"The Yes Men Fix the World" von Andy Bichlbaum, Mike Bonanno und Kurt Engfehr

"Yes Men" gewinnen den Panorama-Publikumspreis

Die „Yes Men“ wollen die Welt retten – mit Kapitalismuskritik. Zu diesem Zweck führen Andy Bichlbaum und Mike Bonanno nach ihrem Film aus dem Jahr 2003 in „The Yes Men Fix the World“ zum zweiten Mal Manager, Regierungsvertreter, Wirtschaftsexperten und die Medien vor, indem sie sie einfach nachahmen. Dabei zeigt sich: wenn die Kamera angeht, reden Experten mit jedem; wenn die Powerpoint-Präsentation hochfährt, fahren Managergehirne runter und die Medien (BBC, CNN, diverse Nachrichtenagenturen) glauben und berichten eigentlich alles.

Um vom subversiven Dokufilmer zum Topmanager zu werden, brauchen Bichlbaum und Bonnano nur das Internet, ein Telefon, Haargel und einen Businessanzug. Das Prunkstück des Films ist eine Episode, in der Bichlbaum es 2004 schafft, als Sprecher von Dow Chemicals im Fernsehsender des BBC Worldservice vor 300 Millionen Menschen aufzutreten und wortreich zu verkünden, dass die Firma die Opfer des Chemieunfalls in einer Pestizid-Fabrik im indischen Bhopal von 1984 mit 12 Milliarden US-Dollar entschädigen werde.

Dow hatte das Verursacherunternehmen Union Carbide 1999 übernommen. Union Carbide und später der neue Mutterkonzern hatten es immer abgelehnt, die Angehörigen der rund 8.000 Opfer angemessen zu entschädigen, die unmittelbar bei der Katastrophe oder kurz danach starben. Durch gravierende Spätfolgen stieg die Todeszahl auf geschätzte 15.000 Menschen. Die Familien der Toten erhielten durchschnittlich 2.200 US-Dollar. Für Entgiftungs- und Sanierungsarbeiten in der Region und als einmalige Zahlung an mehr als 500.000 Verletzte zahlte Union Carbide 470 Millionen US-Dollar. Noch heute leiden die Menschen unter den Spätfolgen wie Unfruchtbarkeit und eine hohe Prozentzahl von Behinderungen bei Neugeborenen durch Schädigung des Erbguts. Noch heute wird die Gesundheit der Einwohner durch verseuchten Boden und kontaminiertes Trinkwasser geschädigt.
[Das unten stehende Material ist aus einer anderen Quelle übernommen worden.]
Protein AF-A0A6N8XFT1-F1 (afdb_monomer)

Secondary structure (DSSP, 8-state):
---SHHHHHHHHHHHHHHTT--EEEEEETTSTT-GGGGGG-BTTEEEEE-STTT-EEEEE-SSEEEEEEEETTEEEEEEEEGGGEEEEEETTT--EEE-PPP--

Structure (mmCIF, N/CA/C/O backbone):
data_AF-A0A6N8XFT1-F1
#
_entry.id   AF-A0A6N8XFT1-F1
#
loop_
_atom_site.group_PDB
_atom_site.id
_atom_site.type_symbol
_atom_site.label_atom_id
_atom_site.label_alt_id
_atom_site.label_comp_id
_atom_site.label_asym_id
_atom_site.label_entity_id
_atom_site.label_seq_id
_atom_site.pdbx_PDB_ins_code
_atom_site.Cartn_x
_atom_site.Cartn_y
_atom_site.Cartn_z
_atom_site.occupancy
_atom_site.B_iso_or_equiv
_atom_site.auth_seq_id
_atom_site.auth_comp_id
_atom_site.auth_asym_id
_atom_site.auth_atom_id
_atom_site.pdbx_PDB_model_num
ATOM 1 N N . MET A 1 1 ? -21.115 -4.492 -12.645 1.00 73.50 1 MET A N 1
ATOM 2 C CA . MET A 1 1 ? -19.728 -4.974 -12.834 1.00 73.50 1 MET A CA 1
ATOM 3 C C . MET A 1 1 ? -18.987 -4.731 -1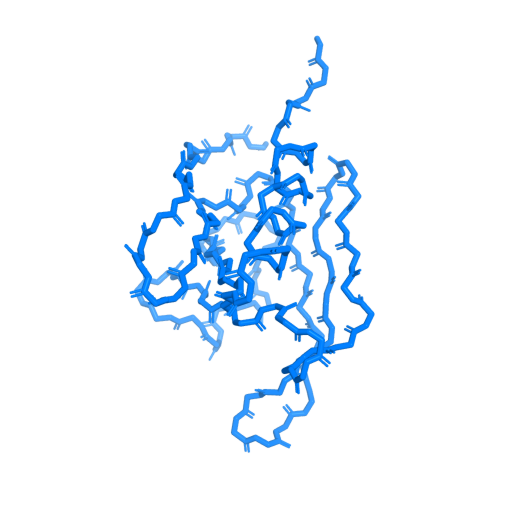1.534 1.00 73.50 1 MET A C 1
ATOM 5 O O . MET A 1 1 ? -19.322 -3.767 -10.861 1.00 73.50 1 MET A O 1
ATOM 9 N N . THR A 1 2 ? -18.065 -5.608 -11.149 1.00 87.31 2 THR A N 1
ATOM 10 C CA . THR A 1 2 ? -17.239 -5.427 -9.942 1.00 87.31 2 THR A CA 1
ATOM 11 C C . THR A 1 2 ? -16.180 -4.345 -10.172 1.00 87.31 2 THR A C 1
ATOM 13 O O . THR A 1 2 ? -15.816 -4.103 -11.324 1.00 87.31 2 THR A O 1
ATOM 16 N N . SER A 1 3 ? -15.677 -3.710 -9.106 1.00 92.50 3 SER A N 1
ATOM 17 C CA . SER A 1 3 ? -14.627 -2.687 -9.225 1.00 92.50 3 SER A CA 1
ATOM 18 C C . SER A 1 3 ? -13.366 -3.257 -9.888 1.00 92.50 3 SER A C 1
ATOM 20 O O . SER A 1 3 ? -12.963 -4.394 -9.627 1.00 92.50 3 SER A O 1
ATOM 22 N N . ALA A 1 4 ? -12.737 -2.464 -10.757 1.00 94.88 4 ALA A N 1
ATOM 23 C CA . ALA A 1 4 ? -11.450 -2.799 -11.365 1.00 94.88 4 ALA A CA 1
ATOM 24 C C . ALA A 1 4 ? -10.267 -2.467 -10.438 1.00 94.88 4 ALA A C 1
ATOM 26 O O . ALA A 1 4 ? -9.165 -2.978 -10.651 1.00 94.88 4 ALA A O 1
ATOM 27 N N . ARG A 1 5 ? -10.487 -1.648 -9.396 1.00 96.00 5 ARG A N 1
ATOM 28 C CA . ARG A 1 5 ? -9.439 -1.175 -8.484 1.00 96.00 5 ARG A CA 1
ATOM 29 C C . ARG A 1 5 ? -8.562 -2.290 -7.901 1.00 96.00 5 ARG A C 1
ATOM 31 O O . ARG A 1 5 ? -7.349 -2.155 -8.035 1.00 96.00 5 ARG A O 1
ATOM 38 N N . PRO A 1 6 ? -9.081 -3.397 -7.332 1.00 97.38 6 PRO A N 1
ATOM 39 C CA . PRO A 1 6 ? -8.209 -4.416 -6.737 1.00 97.38 6 PRO A CA 1
ATOM 40 C C . PRO A 1 6 ? -7.231 -5.030 -7.748 1.00 97.38 6 PRO A C 1
ATOM 42 O O . PRO A 1 6 ? -6.082 -5.317 -7.420 1.00 97.38 6 PRO A O 1
ATOM 45 N N . TYR A 1 7 ? -7.650 -5.172 -9.008 1.00 97.69 7 TYR A N 1
ATOM 46 C CA . TYR A 1 7 ? -6.804 -5.689 -10.085 1.00 97.69 7 TYR A CA 1
ATOM 47 C C . TYR A 1 7 ? -5.708 -4.696 -10.471 1.00 97.69 7 TYR A C 1
ATOM 49 O O . TYR A 1 7 ? -4.562 -5.096 -10.661 1.00 97.69 7 TYR A O 1
ATOM 57 N N . LEU A 1 8 ? -6.052 -3.408 -10.551 1.00 97.94 8 LEU A N 1
ATOM 58 C CA . LEU A 1 8 ? -5.094 -2.342 -10.838 1.00 97.94 8 LEU A CA 1
ATOM 59 C C . LEU A 1 8 ? -4.091 -2.161 -9.696 1.00 97.94 8 LEU A C 1
ATOM 61 O O . LEU A 1 8 ? -2.909 -1.999 -9.966 1.00 97.94 8 LEU A O 1
ATOM 65 N N . VAL A 1 9 ? -4.533 -2.241 -8.438 1.00 98.31 9 VAL A N 1
ATOM 66 C CA . VAL A 1 9 ? -3.652 -2.170 -7.262 1.00 98.31 9 VAL A CA 1
ATOM 67 C C . VAL A 1 9 ? -2.599 -3.277 -7.311 1.00 98.31 9 VAL A C 1
ATOM 69 O O . VAL A 1 9 ? -1.414 -2.972 -7.213 1.00 98.31 9 VAL A O 1
ATOM 72 N N . ARG A 1 10 ? -3.005 -4.536 -7.543 1.00 98.38 10 ARG A N 1
ATOM 73 C CA . ARG A 1 10 ? -2.067 -5.662 -7.716 1.00 98.38 10 ARG A CA 1
ATOM 74 C C . ARG A 1 10 ? -1.079 -5.409 -8.854 1.00 98.38 10 ARG A C 1
ATOM 76 O O . ARG A 1 10 ? 0.125 -5.431 -8.634 1.00 98.38 10 ARG A O 1
ATOM 83 N N . ALA A 1 11 ? -1.594 -5.080 -10.040 1.00 98.44 11 ALA A N 1
ATOM 84 C CA . ALA A 1 11 ? -0.766 -4.857 -11.222 1.00 98.44 11 ALA A CA 1
ATOM 85 C C . ALA A 1 11 ? 0.232 -3.699 -11.047 1.00 98.44 11 ALA A C 1
ATOM 87 O O . ALA A 1 11 ? 1.354 -3.786 -11.535 1.00 98.44 11 ALA A O 1
ATOM 88 N N . LEU A 1 12 ? -0.153 -2.621 -10.356 1.00 98.56 12 LEU A N 1
ATOM 89 C CA . LEU A 1 12 ? 0.736 -1.492 -10.080 1.00 98.56 12 LEU A CA 1
ATOM 90 C C . LEU A 1 12 ? 1.826 -1.858 -9.076 1.00 98.56 12 LEU A C 1
ATOM 92 O O . LEU A 1 12 ? 2.966 -1.453 -9.273 1.00 98.56 12 LEU A O 1
ATOM 96 N N . ILE A 1 13 ? 1.500 -2.613 -8.023 1.00 98.44 13 ILE A N 1
ATOM 97 C CA . ILE A 1 13 ? 2.499 -3.090 -7.058 1.00 98.44 13 ILE A CA 1
ATOM 98 C C . ILE A 1 13 ? 3.536 -3.959 -7.774 1.00 98.44 13 ILE A C 1
ATOM 100 O O . ILE A 1 13 ? 4.728 -3.672 -7.662 1.00 98.44 13 ILE A O 1
ATOM 104 N N . ASP A 1 14 ? 3.088 -4.946 -8.554 1.00 98.38 14 ASP A N 1
ATOM 105 C CA . ASP A 1 14 ? 3.972 -5.834 -9.317 1.00 98.38 14 ASP A CA 1
ATOM 106 C C . ASP A 1 14 ? 4.832 -5.036 -10.304 1.00 98.38 14 ASP A C 1
ATOM 108 O O . ASP A 1 14 ? 6.053 -5.160 -10.306 1.00 98.38 14 ASP A O 1
ATOM 112 N N . TRP A 1 15 ? 4.219 -4.127 -11.070 1.00 98.62 15 TRP A N 1
ATOM 113 C CA . TRP A 1 15 ? 4.940 -3.281 -12.021 1.00 98.62 15 TRP A CA 1
ATOM 114 C C . TRP A 1 15 ? 6.006 -2.405 -11.350 1.00 98.62 15 TRP A C 1
ATOM 116 O O . TRP A 1 15 ? 7.102 -2.260 -11.889 1.00 98.62 15 TRP A O 1
ATOM 126 N N . ILE A 1 16 ? 5.722 -1.823 -10.180 1.00 98.75 16 ILE A N 1
ATOM 127 C CA . ILE A 1 16 ? 6.706 -1.021 -9.436 1.00 98.75 16 ILE A CA 1
ATOM 128 C C . ILE A 1 16 ? 7.882 -1.897 -8.986 1.00 98.75 16 ILE A C 1
ATOM 130 O O . ILE A 1 16 ? 9.033 -1.485 -9.131 1.00 98.75 16 ILE A O 1
ATOM 134 N N . ILE A 1 17 ? 7.601 -3.098 -8.469 1.00 97.75 17 ILE A N 1
ATOM 135 C CA . ILE A 1 17 ? 8.624 -4.052 -8.017 1.00 97.75 17 ILE A CA 1
ATOM 136 C C . ILE A 1 17 ? 9.492 -4.519 -9.191 1.00 97.75 17 ILE A C 1
ATOM 138 O O . ILE A 1 17 ? 10.715 -4.513 -9.075 1.00 97.75 17 ILE A O 1
ATOM 142 N N . ASP A 1 18 ? 8.882 -4.850 -10.330 1.00 98.31 18 ASP A N 1
ATOM 143 C CA . ASP A 1 18 ? 9.580 -5.281 -11.548 1.00 98.31 18 ASP A CA 1
ATOM 144 C C . ASP A 1 18 ? 10.518 -4.204 -12.118 1.00 98.31 18 ASP A C 1
ATOM 146 O O . ASP A 1 18 ? 11.419 -4.507 -12.898 1.00 98.31 18 ASP A O 1
ATOM 150 N N . ASN A 1 19 ? 10.319 -2.940 -11.731 1.00 98.31 19 ASN A N 1
ATOM 151 C CA . ASN A 1 19 ? 11.171 -1.808 -12.096 1.00 98.31 19 ASN A CA 1
ATOM 152 C C . ASN A 1 19 ? 12.139 -1.403 -10.968 1.00 98.31 19 ASN A C 1
ATOM 154 O O . ASN A 1 19 ? 12.584 -0.253 -10.927 1.00 98.31 19 ASN A O 1
ATOM 158 N N . ASP A 1 20 ? 12.449 -2.320 -10.045 1.00 97.81 20 ASP A N 1
ATOM 159 C CA . ASP A 1 20 ? 13.383 -2.123 -8.927 1.00 97.81 20 ASP A CA 1
ATOM 160 C C . ASP A 1 20 ? 13.049 -0.900 -8.044 1.00 97.81 20 ASP A C 1
ATOM 162 O O . ASP A 1 20 ? 13.927 -0.277 -7.441 1.00 97.81 20 ASP A O 1
ATOM 166 N N . CYS A 1 21 ? 11.767 -0.534 -7.966 1.00 98.44 21 CYS A N 1
ATOM 167 C CA . CYS A 1 21 ? 11.279 0.603 -7.190 1.00 98.44 21 CYS A CA 1
ATOM 168 C C . CYS A 1 21 ? 10.518 0.146 -5.936 1.00 98.44 21 CYS A C 1
ATOM 170 O O . CYS A 1 21 ? 10.095 -1.005 -5.807 1.00 98.44 21 CYS A O 1
ATOM 172 N N . THR A 1 22 ? 10.309 1.066 -4.991 1.00 98.56 22 THR A N 1
ATOM 173 C CA . THR A 1 22 ? 9.608 0.772 -3.739 1.00 98.56 22 THR A CA 1
ATOM 174 C C . THR A 1 22 ? 8.111 1.087 -3.868 1.00 98.56 22 THR A C 1
ATOM 176 O O . THR A 1 22 ? 7.759 2.269 -3.965 1.00 98.56 22 THR A O 1
ATOM 179 N N . PRO A 1 23 ? 7.208 0.085 -3.817 1.00 98.56 23 PRO A N 1
ATOM 180 C CA . PRO A 1 23 ? 5.768 0.314 -3.886 1.00 98.56 23 PRO A CA 1
ATOM 181 C C . PRO A 1 23 ? 5.235 0.931 -2.594 1.00 98.56 23 PRO A C 1
ATOM 183 O O . PRO A 1 23 ? 5.401 0.391 -1.496 1.00 98.56 23 PRO A O 1
ATOM 186 N N . TYR A 1 24 ? 4.575 2.076 -2.742 1.00 98.62 24 TYR A N 1
ATOM 187 C CA . TYR A 1 24 ? 3.852 2.766 -1.687 1.00 98.62 24 TYR A CA 1
ATOM 188 C C . TYR A 1 24 ? 2.354 2.751 -1.984 1.00 98.62 24 TYR A C 1
ATOM 190 O O . TYR A 1 24 ? 1.936 3.020 -3.109 1.00 98.62 24 TYR A O 1
ATOM 198 N N . VAL A 1 25 ? 1.551 2.471 -0.960 1.00 98.31 25 VAL A N 1
ATOM 199 C CA . VAL A 1 25 ? 0.085 2.514 -0.997 1.00 98.31 25 VAL A CA 1
ATOM 200 C C . VAL A 1 25 ? -0.396 3.618 -0.065 1.00 98.31 25 VAL A C 1
ATOM 202 O O . VAL A 1 25 ? 0.121 3.773 1.042 1.00 98.31 25 VAL A O 1
ATOM 205 N N . VAL A 1 26 ? -1.390 4.384 -0.506 1.00 97.75 26 VAL A N 1
ATOM 206 C CA . VAL A 1 26 ? -2.063 5.395 0.314 1.00 97.75 26 VAL A CA 1
ATOM 207 C C . VAL A 1 26 ? -3.485 4.940 0.590 1.00 97.75 26 VAL A C 1
ATOM 209 O O . VAL A 1 26 ? -4.237 4.649 -0.341 1.00 97.75 26 VAL A O 1
ATOM 212 N N . ILE A 1 27 ? -3.843 4.909 1.870 1.00 97.06 27 ILE A N 1
ATOM 213 C CA . ILE A 1 27 ? -5.148 4.478 2.367 1.00 97.06 27 ILE A CA 1
ATOM 214 C C . ILE A 1 27 ? -5.824 5.658 3.070 1.00 97.06 27 ILE A C 1
ATOM 216 O O . ILE A 1 27 ? -5.202 6.325 3.900 1.00 97.06 27 ILE A O 1
ATOM 220 N N . ALA A 1 28 ? -7.087 5.920 2.744 1.00 96.12 28 ALA A N 1
ATOM 221 C CA . ALA A 1 28 ? -7.929 6.882 3.446 1.00 96.12 28 ALA A CA 1
ATOM 222 C C . ALA A 1 28 ? -8.381 6.297 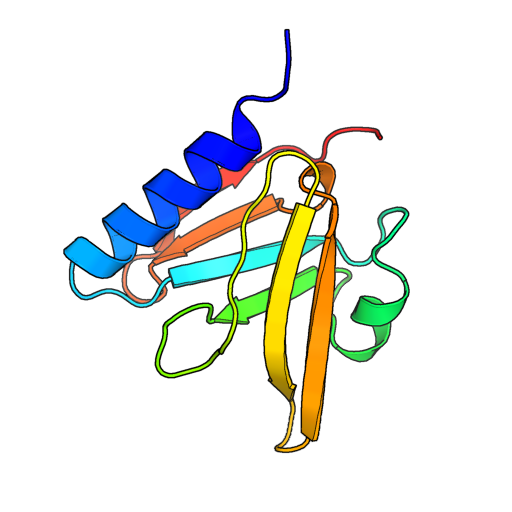4.796 1.00 96.12 28 ALA A C 1
ATOM 224 O O . ALA A 1 28 ? -9.096 5.301 4.834 1.00 96.12 28 ALA A O 1
ATOM 225 N N . ALA A 1 29 ? -7.949 6.898 5.905 1.00 94.69 29 ALA A N 1
ATOM 226 C CA . ALA A 1 29 ? -8.209 6.430 7.271 1.00 94.69 29 ALA A CA 1
ATOM 227 C C . ALA A 1 29 ? -9.498 7.015 7.892 1.00 94.69 29 ALA A C 1
ATOM 229 O O . ALA A 1 29 ? -9.876 6.690 9.023 1.00 94.69 29 ALA A O 1
ATOM 230 N N . ASP A 1 30 ? -10.178 7.898 7.166 1.00 90.50 30 ASP A N 1
ATOM 231 C CA . ASP A 1 30 ? -11.436 8.546 7.535 1.00 90.50 30 ASP A CA 1
ATOM 232 C C . ASP A 1 30 ? -12.678 7.867 6.930 1.00 90.50 30 ASP A C 1
ATOM 234 O O . ASP A 1 30 ? -13.796 8.337 7.143 1.00 90.50 30 ASP A O 1
ATOM 238 N N . THR A 1 31 ? -12.504 6.726 6.258 1.00 88.38 31 THR A N 1
ATOM 239 C CA . THR A 1 31 ? -13.589 5.949 5.641 1.00 88.38 31 THR A CA 1
ATOM 240 C C . THR A 1 31 ? -14.108 4.828 6.562 1.00 88.38 31 THR A C 1
ATOM 242 O O . THR A 1 31 ? -13.428 4.444 7.521 1.00 88.38 31 THR A O 1
ATOM 245 N N . PRO A 1 32 ? -15.335 4.313 6.348 1.00 89.62 32 PRO A N 1
ATOM 246 C CA . PRO A 1 32 ? -15.834 3.154 7.088 1.00 89.62 32 PRO A CA 1
ATOM 247 C C . PRO A 1 32 ? -14.931 1.929 6.901 1.00 89.62 32 PRO A C 1
ATOM 249 O O . PRO A 1 32 ? -14.542 1.608 5.780 1.00 89.62 32 PRO A O 1
ATOM 252 N N . GLY A 1 33 ? -14.620 1.221 7.988 1.00 88.88 33 GLY A N 1
ATOM 253 C CA . GLY A 1 33 ? -13.762 0.032 7.947 1.00 88.88 33 GLY A CA 1
ATOM 254 C C . GLY A 1 33 ? -12.260 0.319 8.039 1.00 88.88 33 GLY A C 1
ATOM 255 O O . GLY A 1 33 ? -11.465 -0.612 7.928 1.00 88.88 33 GLY A O 1
ATOM 256 N N . THR A 1 34 ? -11.853 1.576 8.258 1.00 92.88 34 THR A N 1
ATOM 257 C CA . THR A 1 34 ? -10.448 1.968 8.487 1.00 92.88 34 THR A CA 1
ATOM 258 C C . THR A 1 34 ? -10.209 2.582 9.866 1.00 92.88 34 THR A C 1
ATOM 260 O O . THR A 1 34 ? -9.219 3.280 10.085 1.00 92.88 34 THR A O 1
ATOM 263 N N . GLU A 1 35 ? -11.113 2.367 10.822 1.00 90.81 35 GLU A N 1
ATOM 264 C CA . GLU A 1 35 ? -11.073 3.003 12.141 1.00 90.81 35 GLU A CA 1
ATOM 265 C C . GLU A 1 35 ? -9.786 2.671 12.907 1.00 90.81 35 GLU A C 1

Die beiden Aktivisten erreichten ihren Mediencoup mit erstaunlich geringem Einsatz. Sie richteten 2002 die Website dowethics.com ein, die aussah wie eine ganz offizielle Dow Chemicals-Seite. Dann warteten sie. 2004 interessierte sich die BBC für die Initiative und gab Bichlbaum die Chance für seinen großen Auftritt als Dow-Spokesman Jude Finisterra vor einem Millionenpublikum. Da Medien funktionieren wie sie funktionieren, ging die Nachricht des Einlenkens von Dow in Minuten um die ganze Welt - über die Agenturen und andere Rundfunk- und Fernsehsender. Dow Chemicals neue Bußfertigkeit war die Topmeldung in allen Web-Newsforen. Die Falschmeldung flog erst nach zwei Stunden auf, als die Zentrale von Dow Chemical energisch zu dementieren begann.

Der Film zeigt diese Medienaktion und noch weitere weitaus bizarrere. Darüber hinaus wenden sie sich die Regisseure gegen die wirtschaftsliberale, regulierungsfeindliche Schule von Milton Friedman. Sie führen Experten vor, die allem was mit Regierungseingriffen zu tun hat, den Kampf ansagen. Als Friedman-Schüler sind Vertreter von Think Tanks wie dem American Enterprise Institute allerdings nicht nur lächerlich eitel sondern auch ideologisch jämmerlich. Sie sind weniger an einem freien Markt interessiert, als an der Manipulation desselben im Interesse der Großkonzerne, von denen sie finanziert werden. Friedman selbst war zumindest ein Radikalliberaler, der sich nicht nur gegen eine wirtschaftliche Rolle des Staates, sondern auch gegen die Wehrpflicht, die Kriminalisierung von Drogen und Eingriffen in die Privatsphäre aussprach.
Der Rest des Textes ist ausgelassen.